Tools with missing credentials return `{"ok": false, "stub": true}` — the
framework works without any env vars configured; stub tools show in the registry
with their band and description so the capability surface is visible during review.

### Authority bands

| Band | Policy | Use case |
|---|---|---|
| L0 | Always autonomous, no spend | Read-only data fetching |
| L1 | Autonomous, trivial side effects | Creating records, sending low-stakes messages |
| L2 | Autonomous up to per-action cap | AI inference, Stripe calls under threshold |
| L3 | Always escalates to operator | Refunds, subscription changes, payouts |
| L4 | Always escalates, unlimited scope | Reserved for future high-stakes tools |

## What's real right now

- A real Stripe (test-mode) PaymentIntent is on record:
  `pi_3TkZWEPfSF4TGXT90AWlrnle` — confirm it at Stripe's own API or dashboard.
- A real Twilio Verify integration sends SMS approval codes to an operator's
  phone. The code is never written to any file the agent can read.
- A real, operator-only kill switch (`custodian kill --by <name>` / `custodian
  resume --by <name>`) is wired into the live, authoritative `spend.py` —
  not a separate demo path.
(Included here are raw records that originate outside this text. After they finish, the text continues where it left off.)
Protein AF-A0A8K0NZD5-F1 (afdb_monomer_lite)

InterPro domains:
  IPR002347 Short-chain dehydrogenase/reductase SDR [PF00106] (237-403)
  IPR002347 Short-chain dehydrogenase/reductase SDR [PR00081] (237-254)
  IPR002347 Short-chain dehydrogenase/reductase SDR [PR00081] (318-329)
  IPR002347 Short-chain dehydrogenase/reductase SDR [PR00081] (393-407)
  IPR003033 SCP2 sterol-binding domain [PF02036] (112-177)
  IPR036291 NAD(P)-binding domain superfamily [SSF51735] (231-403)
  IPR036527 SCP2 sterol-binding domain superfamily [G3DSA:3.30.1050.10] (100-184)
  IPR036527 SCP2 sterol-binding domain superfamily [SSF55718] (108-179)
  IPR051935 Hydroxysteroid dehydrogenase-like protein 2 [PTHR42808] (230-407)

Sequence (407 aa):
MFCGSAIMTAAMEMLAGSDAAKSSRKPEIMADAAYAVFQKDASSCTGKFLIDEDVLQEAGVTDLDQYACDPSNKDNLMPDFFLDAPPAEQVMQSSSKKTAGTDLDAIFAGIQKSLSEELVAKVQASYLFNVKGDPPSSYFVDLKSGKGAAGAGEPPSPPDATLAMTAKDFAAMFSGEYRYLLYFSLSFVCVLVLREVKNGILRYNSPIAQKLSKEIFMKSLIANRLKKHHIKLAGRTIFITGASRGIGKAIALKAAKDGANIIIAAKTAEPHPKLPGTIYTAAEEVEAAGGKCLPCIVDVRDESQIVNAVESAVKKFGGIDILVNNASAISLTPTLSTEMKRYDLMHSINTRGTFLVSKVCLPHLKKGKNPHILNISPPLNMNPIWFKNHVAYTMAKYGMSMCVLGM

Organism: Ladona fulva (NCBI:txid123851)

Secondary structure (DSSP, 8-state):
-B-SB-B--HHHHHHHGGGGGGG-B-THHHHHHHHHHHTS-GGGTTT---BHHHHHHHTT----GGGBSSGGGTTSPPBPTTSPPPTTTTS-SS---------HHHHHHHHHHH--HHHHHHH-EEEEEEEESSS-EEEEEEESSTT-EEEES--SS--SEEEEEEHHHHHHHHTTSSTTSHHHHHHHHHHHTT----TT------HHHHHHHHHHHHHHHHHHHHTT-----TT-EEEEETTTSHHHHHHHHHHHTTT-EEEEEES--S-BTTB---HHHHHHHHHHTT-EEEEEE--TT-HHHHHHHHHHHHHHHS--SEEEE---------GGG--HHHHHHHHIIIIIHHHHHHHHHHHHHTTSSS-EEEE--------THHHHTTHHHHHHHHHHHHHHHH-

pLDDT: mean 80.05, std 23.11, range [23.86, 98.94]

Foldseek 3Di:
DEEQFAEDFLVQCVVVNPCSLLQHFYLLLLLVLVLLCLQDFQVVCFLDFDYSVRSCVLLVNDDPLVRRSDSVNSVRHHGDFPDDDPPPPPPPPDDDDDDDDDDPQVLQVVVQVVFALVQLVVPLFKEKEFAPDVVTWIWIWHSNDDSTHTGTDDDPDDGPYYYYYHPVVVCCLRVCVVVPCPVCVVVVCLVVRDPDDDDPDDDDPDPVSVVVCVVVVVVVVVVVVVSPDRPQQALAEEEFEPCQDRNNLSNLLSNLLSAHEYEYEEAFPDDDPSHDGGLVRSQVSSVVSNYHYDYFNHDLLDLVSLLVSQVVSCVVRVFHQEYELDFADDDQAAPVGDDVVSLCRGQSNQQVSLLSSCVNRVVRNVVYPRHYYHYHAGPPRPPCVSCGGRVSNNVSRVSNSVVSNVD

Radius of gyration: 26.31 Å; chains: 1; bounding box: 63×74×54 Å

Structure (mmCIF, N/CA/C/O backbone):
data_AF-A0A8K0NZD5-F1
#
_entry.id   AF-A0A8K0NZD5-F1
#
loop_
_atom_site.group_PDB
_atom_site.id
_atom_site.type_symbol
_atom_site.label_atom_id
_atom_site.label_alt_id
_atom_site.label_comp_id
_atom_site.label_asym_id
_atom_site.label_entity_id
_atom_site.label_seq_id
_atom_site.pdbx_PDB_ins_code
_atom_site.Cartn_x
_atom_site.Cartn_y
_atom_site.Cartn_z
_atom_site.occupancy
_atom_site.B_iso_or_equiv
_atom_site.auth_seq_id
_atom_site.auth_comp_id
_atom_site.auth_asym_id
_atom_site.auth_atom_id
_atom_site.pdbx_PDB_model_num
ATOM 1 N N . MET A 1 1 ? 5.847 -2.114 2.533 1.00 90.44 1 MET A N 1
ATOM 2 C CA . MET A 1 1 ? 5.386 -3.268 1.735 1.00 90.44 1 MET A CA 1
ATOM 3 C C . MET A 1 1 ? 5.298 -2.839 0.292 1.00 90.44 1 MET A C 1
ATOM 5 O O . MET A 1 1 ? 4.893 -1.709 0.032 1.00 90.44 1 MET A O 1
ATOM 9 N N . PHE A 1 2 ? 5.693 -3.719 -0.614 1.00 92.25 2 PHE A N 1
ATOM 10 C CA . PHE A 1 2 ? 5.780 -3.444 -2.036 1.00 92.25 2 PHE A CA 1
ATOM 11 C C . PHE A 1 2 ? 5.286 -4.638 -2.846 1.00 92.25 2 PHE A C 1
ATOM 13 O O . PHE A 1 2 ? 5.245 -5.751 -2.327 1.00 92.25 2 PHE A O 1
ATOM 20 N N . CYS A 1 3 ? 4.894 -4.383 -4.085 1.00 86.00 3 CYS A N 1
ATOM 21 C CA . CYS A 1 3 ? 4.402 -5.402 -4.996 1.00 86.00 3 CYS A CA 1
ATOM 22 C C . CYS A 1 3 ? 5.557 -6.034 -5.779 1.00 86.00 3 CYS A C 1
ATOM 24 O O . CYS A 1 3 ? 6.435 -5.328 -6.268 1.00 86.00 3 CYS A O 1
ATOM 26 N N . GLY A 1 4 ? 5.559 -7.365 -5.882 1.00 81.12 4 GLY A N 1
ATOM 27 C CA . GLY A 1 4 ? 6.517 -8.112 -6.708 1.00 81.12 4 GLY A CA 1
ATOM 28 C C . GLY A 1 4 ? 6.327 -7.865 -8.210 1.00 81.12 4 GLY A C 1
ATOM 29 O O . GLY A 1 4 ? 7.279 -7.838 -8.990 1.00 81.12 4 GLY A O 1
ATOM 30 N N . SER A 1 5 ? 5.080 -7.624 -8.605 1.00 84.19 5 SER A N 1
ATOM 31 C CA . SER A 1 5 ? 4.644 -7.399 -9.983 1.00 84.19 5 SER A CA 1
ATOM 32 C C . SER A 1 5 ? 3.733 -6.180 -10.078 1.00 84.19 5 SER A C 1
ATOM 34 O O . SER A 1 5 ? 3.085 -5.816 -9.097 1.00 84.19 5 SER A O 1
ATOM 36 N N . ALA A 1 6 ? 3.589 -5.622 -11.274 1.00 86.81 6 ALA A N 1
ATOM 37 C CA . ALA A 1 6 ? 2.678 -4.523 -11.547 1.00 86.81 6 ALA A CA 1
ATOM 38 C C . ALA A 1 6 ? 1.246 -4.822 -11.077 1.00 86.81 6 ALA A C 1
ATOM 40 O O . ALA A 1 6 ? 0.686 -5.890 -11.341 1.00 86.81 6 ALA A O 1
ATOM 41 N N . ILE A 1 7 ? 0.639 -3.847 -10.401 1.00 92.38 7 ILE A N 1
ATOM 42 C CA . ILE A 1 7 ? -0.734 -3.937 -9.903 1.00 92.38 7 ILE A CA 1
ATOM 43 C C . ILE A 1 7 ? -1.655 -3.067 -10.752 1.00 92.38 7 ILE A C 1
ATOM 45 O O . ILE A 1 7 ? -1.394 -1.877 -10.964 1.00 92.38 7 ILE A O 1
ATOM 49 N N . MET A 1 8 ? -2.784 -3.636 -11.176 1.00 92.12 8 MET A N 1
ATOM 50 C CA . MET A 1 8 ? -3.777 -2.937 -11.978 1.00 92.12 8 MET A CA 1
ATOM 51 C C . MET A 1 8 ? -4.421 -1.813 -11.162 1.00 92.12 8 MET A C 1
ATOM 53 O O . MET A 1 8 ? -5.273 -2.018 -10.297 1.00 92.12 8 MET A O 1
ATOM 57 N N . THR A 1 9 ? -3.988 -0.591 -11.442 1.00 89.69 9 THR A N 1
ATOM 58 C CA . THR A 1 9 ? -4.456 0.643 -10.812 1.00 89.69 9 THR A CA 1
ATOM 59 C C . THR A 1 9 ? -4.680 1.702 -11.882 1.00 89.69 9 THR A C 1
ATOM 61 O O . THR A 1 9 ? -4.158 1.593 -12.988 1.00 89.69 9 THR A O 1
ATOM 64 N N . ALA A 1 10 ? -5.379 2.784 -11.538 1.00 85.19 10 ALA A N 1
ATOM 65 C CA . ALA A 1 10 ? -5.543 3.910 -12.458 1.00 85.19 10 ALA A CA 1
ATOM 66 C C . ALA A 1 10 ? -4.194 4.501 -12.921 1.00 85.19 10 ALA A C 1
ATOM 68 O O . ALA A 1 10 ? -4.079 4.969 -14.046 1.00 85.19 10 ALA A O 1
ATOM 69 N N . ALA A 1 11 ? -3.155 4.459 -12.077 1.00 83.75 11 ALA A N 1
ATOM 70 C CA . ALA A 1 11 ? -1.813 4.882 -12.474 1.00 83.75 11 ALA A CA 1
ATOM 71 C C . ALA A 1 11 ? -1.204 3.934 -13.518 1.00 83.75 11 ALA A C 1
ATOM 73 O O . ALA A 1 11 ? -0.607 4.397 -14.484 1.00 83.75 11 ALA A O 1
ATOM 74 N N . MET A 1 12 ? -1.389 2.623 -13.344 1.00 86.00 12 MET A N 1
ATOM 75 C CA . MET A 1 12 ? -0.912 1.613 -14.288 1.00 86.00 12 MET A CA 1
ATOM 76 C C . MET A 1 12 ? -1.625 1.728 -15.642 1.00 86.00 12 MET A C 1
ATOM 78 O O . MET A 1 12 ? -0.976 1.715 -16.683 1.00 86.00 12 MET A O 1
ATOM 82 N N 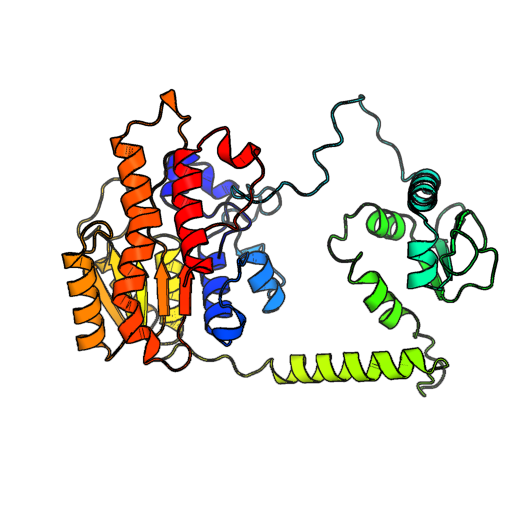. GLU A 1 13 ? -2.939 1.954 -15.632 1.00 84.94 13 GLU A N 1
ATOM 83 C CA . GLU A 1 13 ? -3.731 2.222 -16.838 1.00 84.94 13 GLU A CA 1
ATOM 84 C C . GLU A 1 13 ? -3.269 3.498 -17.561 1.00 84.94 13 GLU A C 1
ATOM 86 O O . GLU A 1 13 ? -3.153 3.520 -18.782 1.00 84.94 13 GLU A O 1
ATOM 91 N N . MET A 1 14 ? -2.915 4.553 -16.820 1.00 83.56 14 MET A N 1
ATOM 92 C CA . MET A 1 14 ? -2.349 5.773 -17.409 1.00 83.56 14 MET A CA 1
ATOM 93 C C . MET A 1 14 ? -0.954 5.570 -18.022 1.00 83.56 14 MET A C 1
ATOM 95 O O . MET A 1 14 ? -0.584 6.329 -18.916 1.00 83.56 14 MET A O 1
ATOM 99 N N . LEU A 1 15 ? -0.174 4.601 -17.531 1.00 82.88 15 LEU A N 1
ATOM 100 C CA . LEU A 1 15 ? 1.198 4.347 -17.982 1.00 82.88 15 LEU A CA 1
ATOM 101 C C . LEU A 1 15 ? 1.278 3.344 -19.137 1.00 82.88 15 LEU A C 1
ATOM 103 O O . LEU A 1 15 ? 2.021 3.590 -20.082 1.00 82.88 15 LEU A O 1
ATOM 107 N N . ALA A 1 16 ? 0.535 2.236 -19.072 1.00 79.62 16 ALA A N 1
ATOM 108 C CA . ALA A 1 16 ? 0.567 1.174 -20.086 1.00 79.62 16 ALA A CA 1
ATOM 109 C C . ALA A 1 16 ? -0.698 1.092 -20.955 1.00 79.62 16 ALA A C 1
ATOM 111 O O . ALA A 1 16 ? -0.781 0.242 -21.839 1.00 79.62 16 ALA A O 1
ATOM 112 N N . GLY A 1 17 ? -1.684 1.966 -20.740 1.00 83.75 17 GLY A N 1
ATOM 113 C CA . GLY A 1 17 ? -2.908 2.001 -21.538 1.00 83.75 17 GLY A CA 1
ATOM 114 C C . GLY A 1 17 ? -3.798 0.772 -21.337 1.00 83.75 17 GLY A C 1
ATOM 115 O O . GLY A 1 17 ? -3.802 0.144 -20.277 1.00 83.75 17 GLY A O 1
ATOM 116 N N . SER A 1 18 ? -4.561 0.422 -22.375 1.00 79.25 18 SER A N 1
ATOM 117 C CA . SER A 1 18 ? -5.562 -0.657 -22.346 1.00 79.25 18 SER A CA 1
ATOM 118 C C . SER A 1 18 ? -4.982 -2.052 -22.104 1.00 79.25 18 SER A C 1
ATOM 120 O O . SER A 1 18 ? -5.703 -2.941 -21.659 1.00 79.25 18 SER A O 1
ATOM 122 N N . ASP A 1 19 ? -3.692 -2.254 -22.374 1.00 82.50 19 ASP A N 1
ATOM 123 C CA . ASP A 1 19 ? -3.025 -3.544 -22.183 1.00 82.50 19 ASP A CA 1
ATOM 124 C C . ASP A 1 19 ? -2.491 -3.742 -20.759 1.00 82.50 19 ASP A C 1
ATOM 126 O O . ASP A 1 19 ? -2.070 -4.847 -20.422 1.00 82.50 19 ASP A O 1
ATOM 130 N N . ALA A 1 20 ? -2.572 -2.720 -19.895 1.00 83.44 20 ALA A N 1
ATOM 131 C CA . ALA A 1 20 ? -2.106 -2.781 -18.509 1.00 83.44 20 ALA A CA 1
ATOM 132 C C . ALA A 1 20 ? -2.627 -4.018 -17.757 1.00 83.44 20 ALA A C 1
ATOM 134 O O . ALA A 1 20 ? -1.882 -4.656 -17.014 1.00 83.44 20 ALA A O 1
ATOM 135 N N . ALA A 1 21 ? -3.892 -4.389 -17.974 1.00 86.25 21 ALA A N 1
ATOM 136 C CA . ALA A 1 21 ? -4.515 -5.526 -17.305 1.00 86.25 21 ALA A CA 1
ATOM 137 C C . ALA A 1 21 ? -3.926 -6.884 -17.731 1.00 86.25 21 ALA A C 1
ATOM 139 O O . ALA A 1 21 ? -3.939 -7.814 -16.932 1.00 86.25 21 ALA A O 1
ATOM 140 N N . LYS A 1 22 ? -3.379 -7.021 -18.946 1.00 88.88 22 LYS A N 1
ATOM 141 C CA . LYS A 1 22 ? -2.867 -8.312 -19.444 1.00 88.88 22 LYS A CA 1
ATOM 142 C C . LYS A 1 22 ? -1.649 -8.797 -18.665 1.00 88.88 22 LYS A C 1
ATOM 144 O O . LYS A 1 22 ? -1.457 -9.996 -18.518 1.00 88.88 22 LYS A O 1
ATOM 149 N N . SER A 1 23 ? -0.824 -7.879 -18.169 1.00 86.94 23 SER A N 1
ATOM 150 C CA . SER A 1 23 ? 0.437 -8.188 -17.485 1.00 86.94 23 SER A CA 1
ATOM 151 C C . SER A 1 23 ? 0.456 -7.734 -16.023 1.00 86.94 23 SER A C 1
ATOM 153 O O . SER A 1 23 ? 1.532 -7.624 -15.439 1.00 86.94 23 SER A O 1
ATOM 155 N N . SER A 1 24 ? -0.706 -7.433 -15.436 1.00 92.12 24 SER A N 1
ATOM 156 C CA . SER A 1 24 ? -0.812 -6.963 -14.051 1.00 92.12 24 SER A CA 1
ATOM 157 C C . SER A 1 24 ? -1.559 -7.952 -13.165 1.00 92.12 24 SER A C 1
ATOM 159 O O . SER A 1 24 ? -2.425 -8.708 -13.615 1.00 92.12 24 SER A O 1
ATOM 161 N N . ARG A 1 25 ? -1.272 -7.892 -11.865 1.00 95.62 25 ARG A N 1
ATOM 162 C CA . ARG A 1 25 ? -2.110 -8.510 -10.839 1.00 95.62 25 ARG A CA 1
ATOM 163 C C . ARG A 1 25 ? -3.201 -7.554 -10.364 1.00 95.62 25 ARG A C 1
ATOM 165 O O . ARG A 1 25 ? -3.084 -6.331 -10.460 1.00 95.62 25 ARG A O 1
ATOM 172 N N . LYS A 1 26 ? -4.272 -8.112 -9.817 1.00 96.62 26 LYS A N 1
ATOM 173 C CA . LYS A 1 26 ? -5.367 -7.371 -9.205 1.00 96.62 26 LYS A CA 1
ATOM 174 C C . LYS A 1 26 ? -4.921 -6.801 -7.844 1.00 96.62 26 LYS A C 1
ATOM 176 O O . LYS A 1 26 ? -4.118 -7.437 -7.156 1.00 96.62 26 LYS A O 1
ATOM 181 N N . PRO A 1 27 ? -5.441 -5.637 -7.413 1.00 97.12 27 PRO A N 1
ATOM 182 C CA . PRO A 1 27 ? -5.101 -5.013 -6.127 1.00 97.12 27 PRO A CA 1
ATOM 183 C C . PRO A 1 27 ? -5.288 -5.882 -4.876 1.00 97.12 27 PRO A C 1
ATOM 185 O O . PRO A 1 27 ? -4.698 -5.593 -3.834 1.00 97.12 27 PRO A O 1
ATOM 188 N N . GLU A 1 28 ? -6.098 -6.933 -4.960 1.00 97.56 28 GLU A N 1
ATOM 189 C CA . GLU A 1 28 ? -6.401 -7.862 -3.876 1.00 97.56 28 GLU A CA 1
ATOM 190 C C . GLU A 1 28 ? -5.155 -8.577 -3.342 1.00 97.56 28 GLU A C 1
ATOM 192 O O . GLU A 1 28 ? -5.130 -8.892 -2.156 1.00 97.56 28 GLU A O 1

Verified live: a real autonomous spend succeeded,
  the kill switch was engaged, the exact same request was denied by the real
  script running inside the live sandbox, then released, then the real spend
  succeeded again. The full sequence is in the real audit log.
- 1,110 passing tests, tested with Python 3.13.
- The test suite includes `test_self_approval_regression.py` — a regression
  test for the exact security bug this design prevents. The fix was proven
  by deliberately reintroducing the bug, confirming the test failed, then
  restoring the fix. That test exists so the bug can never silently return.
- Public commit history at `git.argobox.com/KeyArgo/hermes-hackathon-2026`.
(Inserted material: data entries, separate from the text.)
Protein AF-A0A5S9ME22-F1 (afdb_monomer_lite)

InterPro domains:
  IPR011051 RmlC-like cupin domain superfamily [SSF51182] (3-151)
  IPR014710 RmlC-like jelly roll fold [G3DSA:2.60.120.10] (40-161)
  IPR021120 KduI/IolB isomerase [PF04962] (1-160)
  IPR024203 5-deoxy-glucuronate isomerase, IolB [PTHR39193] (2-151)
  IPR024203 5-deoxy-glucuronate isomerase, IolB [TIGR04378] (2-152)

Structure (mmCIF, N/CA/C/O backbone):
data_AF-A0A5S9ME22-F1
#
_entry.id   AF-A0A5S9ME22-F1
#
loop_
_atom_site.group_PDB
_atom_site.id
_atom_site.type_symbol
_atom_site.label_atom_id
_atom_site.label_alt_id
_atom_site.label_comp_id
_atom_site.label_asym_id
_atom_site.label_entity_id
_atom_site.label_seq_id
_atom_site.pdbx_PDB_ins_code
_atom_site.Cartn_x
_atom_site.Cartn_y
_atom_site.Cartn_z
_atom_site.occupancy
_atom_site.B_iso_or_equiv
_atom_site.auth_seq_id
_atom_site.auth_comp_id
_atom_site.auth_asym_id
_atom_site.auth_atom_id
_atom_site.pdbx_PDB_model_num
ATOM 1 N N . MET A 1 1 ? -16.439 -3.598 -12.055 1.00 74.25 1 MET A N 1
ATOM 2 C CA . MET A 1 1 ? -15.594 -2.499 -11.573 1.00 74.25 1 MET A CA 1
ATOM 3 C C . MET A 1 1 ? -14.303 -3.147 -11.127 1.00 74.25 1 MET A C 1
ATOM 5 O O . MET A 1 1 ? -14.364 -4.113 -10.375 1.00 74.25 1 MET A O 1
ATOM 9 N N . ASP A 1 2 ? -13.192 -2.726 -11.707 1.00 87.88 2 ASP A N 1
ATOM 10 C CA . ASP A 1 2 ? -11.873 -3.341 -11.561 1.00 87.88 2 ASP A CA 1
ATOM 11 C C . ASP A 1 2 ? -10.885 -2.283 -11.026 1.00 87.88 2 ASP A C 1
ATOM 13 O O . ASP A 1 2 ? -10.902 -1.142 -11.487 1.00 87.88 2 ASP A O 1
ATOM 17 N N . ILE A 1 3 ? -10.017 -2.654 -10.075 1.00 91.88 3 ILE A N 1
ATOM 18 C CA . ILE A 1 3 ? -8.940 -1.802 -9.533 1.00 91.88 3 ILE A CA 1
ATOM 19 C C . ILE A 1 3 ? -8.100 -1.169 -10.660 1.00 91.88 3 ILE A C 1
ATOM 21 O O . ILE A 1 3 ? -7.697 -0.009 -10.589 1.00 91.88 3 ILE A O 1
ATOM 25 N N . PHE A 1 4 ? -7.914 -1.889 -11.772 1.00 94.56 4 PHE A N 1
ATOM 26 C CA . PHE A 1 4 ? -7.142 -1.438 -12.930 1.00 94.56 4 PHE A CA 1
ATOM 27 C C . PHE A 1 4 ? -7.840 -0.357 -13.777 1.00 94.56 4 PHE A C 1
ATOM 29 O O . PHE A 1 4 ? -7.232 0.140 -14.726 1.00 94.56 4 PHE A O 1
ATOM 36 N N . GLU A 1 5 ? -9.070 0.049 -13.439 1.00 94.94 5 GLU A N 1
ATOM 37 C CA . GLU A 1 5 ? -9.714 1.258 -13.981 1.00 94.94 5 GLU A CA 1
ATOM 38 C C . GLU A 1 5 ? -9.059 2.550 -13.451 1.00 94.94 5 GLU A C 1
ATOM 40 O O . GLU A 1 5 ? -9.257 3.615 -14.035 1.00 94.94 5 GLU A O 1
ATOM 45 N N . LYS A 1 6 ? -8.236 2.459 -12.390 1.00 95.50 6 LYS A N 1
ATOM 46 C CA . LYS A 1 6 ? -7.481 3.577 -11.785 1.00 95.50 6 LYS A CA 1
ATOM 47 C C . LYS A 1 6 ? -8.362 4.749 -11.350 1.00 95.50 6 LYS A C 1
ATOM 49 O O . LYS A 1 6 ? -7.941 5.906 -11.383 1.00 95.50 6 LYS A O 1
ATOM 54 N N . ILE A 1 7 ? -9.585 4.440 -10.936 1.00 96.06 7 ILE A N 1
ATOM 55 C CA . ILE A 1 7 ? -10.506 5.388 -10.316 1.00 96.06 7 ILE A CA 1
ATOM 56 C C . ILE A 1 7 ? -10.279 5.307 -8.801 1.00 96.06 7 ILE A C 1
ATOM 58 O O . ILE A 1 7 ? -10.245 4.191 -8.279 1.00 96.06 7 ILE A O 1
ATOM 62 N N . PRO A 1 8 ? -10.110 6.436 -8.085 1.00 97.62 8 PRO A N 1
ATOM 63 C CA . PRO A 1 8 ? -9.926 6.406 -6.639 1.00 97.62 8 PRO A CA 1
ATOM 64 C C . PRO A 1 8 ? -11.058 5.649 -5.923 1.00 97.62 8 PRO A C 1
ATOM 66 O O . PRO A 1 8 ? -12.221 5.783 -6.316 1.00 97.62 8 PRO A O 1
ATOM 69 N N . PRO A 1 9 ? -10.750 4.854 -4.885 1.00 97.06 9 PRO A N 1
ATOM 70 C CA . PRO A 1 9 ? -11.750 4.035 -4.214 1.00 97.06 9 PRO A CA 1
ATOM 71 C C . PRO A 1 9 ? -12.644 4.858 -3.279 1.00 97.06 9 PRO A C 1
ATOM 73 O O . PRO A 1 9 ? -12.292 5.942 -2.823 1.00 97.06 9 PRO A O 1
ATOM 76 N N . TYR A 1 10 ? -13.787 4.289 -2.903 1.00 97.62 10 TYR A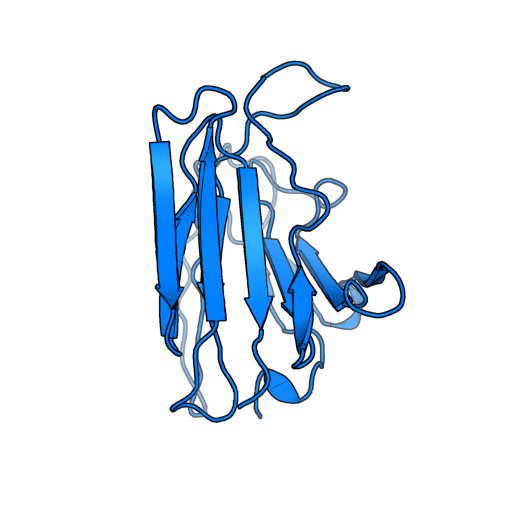 N 1
ATOM 77 C CA . TYR A 1 10 ? -14.464 4.697 -1.672 1.00 97.62 10 TYR A CA 1
ATOM 78 C C . TYR A 1 10 ? -13.802 4.004 -0.480 1.00 97.62 10 TYR A C 1
ATOM 80 O O . TYR A 1 10 ? -13.427 2.836 -0.556 1.00 97.62 10 TYR A O 1
ATOM 88 N N . SER A 1 11 ? -13.670 4.703 0.642 1.00 98.12 11 SER A N 1
ATOM 89 C CA . SER A 1 11 ? -13.124 4.157 1.889 1.00 98.12 11 SER A CA 1
ATOM 90 C C . SER A 1 11 ? -13.871 4.709 3.099 1.00 98.12 11 SER A C 1
ATOM 92 O O . SER A 1 11 ? -14.485 5.770 3.034 1.00 98.12 11 SER A O 1
ATOM 94 N N . VAL A 1 12 ? -13.833 4.000 4.225 1.00 98.25 12 VAL A N 1
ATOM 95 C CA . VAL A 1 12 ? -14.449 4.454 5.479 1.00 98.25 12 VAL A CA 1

**Don't take any of this on faith — run `python3 verify_kit.py` yourself.** One command
re-runs the test suite, actually reintroduces the security bug live to prove the regression
test catches it (then restores the original file), and pulls fresh data straight from the
real public dashboard. See `docs/VERIFICATION.md` for the full manual breakdown too.

## Limitations

- Only one approval backend is shipped: `twilio_verify`. Backends named other
  than `twilio_verify` or `none` are rejected at policy validation time.
- Only one storage backend is shipped: SQLite (via `SqliteStorage`).
- No multi-tenant support. No plugin marketplace. No general-purpose
  expression language in the policy DSL — the match vocabulary is a fixed,
  small set (skill name, context flags, spend-amount threshold).
- No third-party security audit has been performed.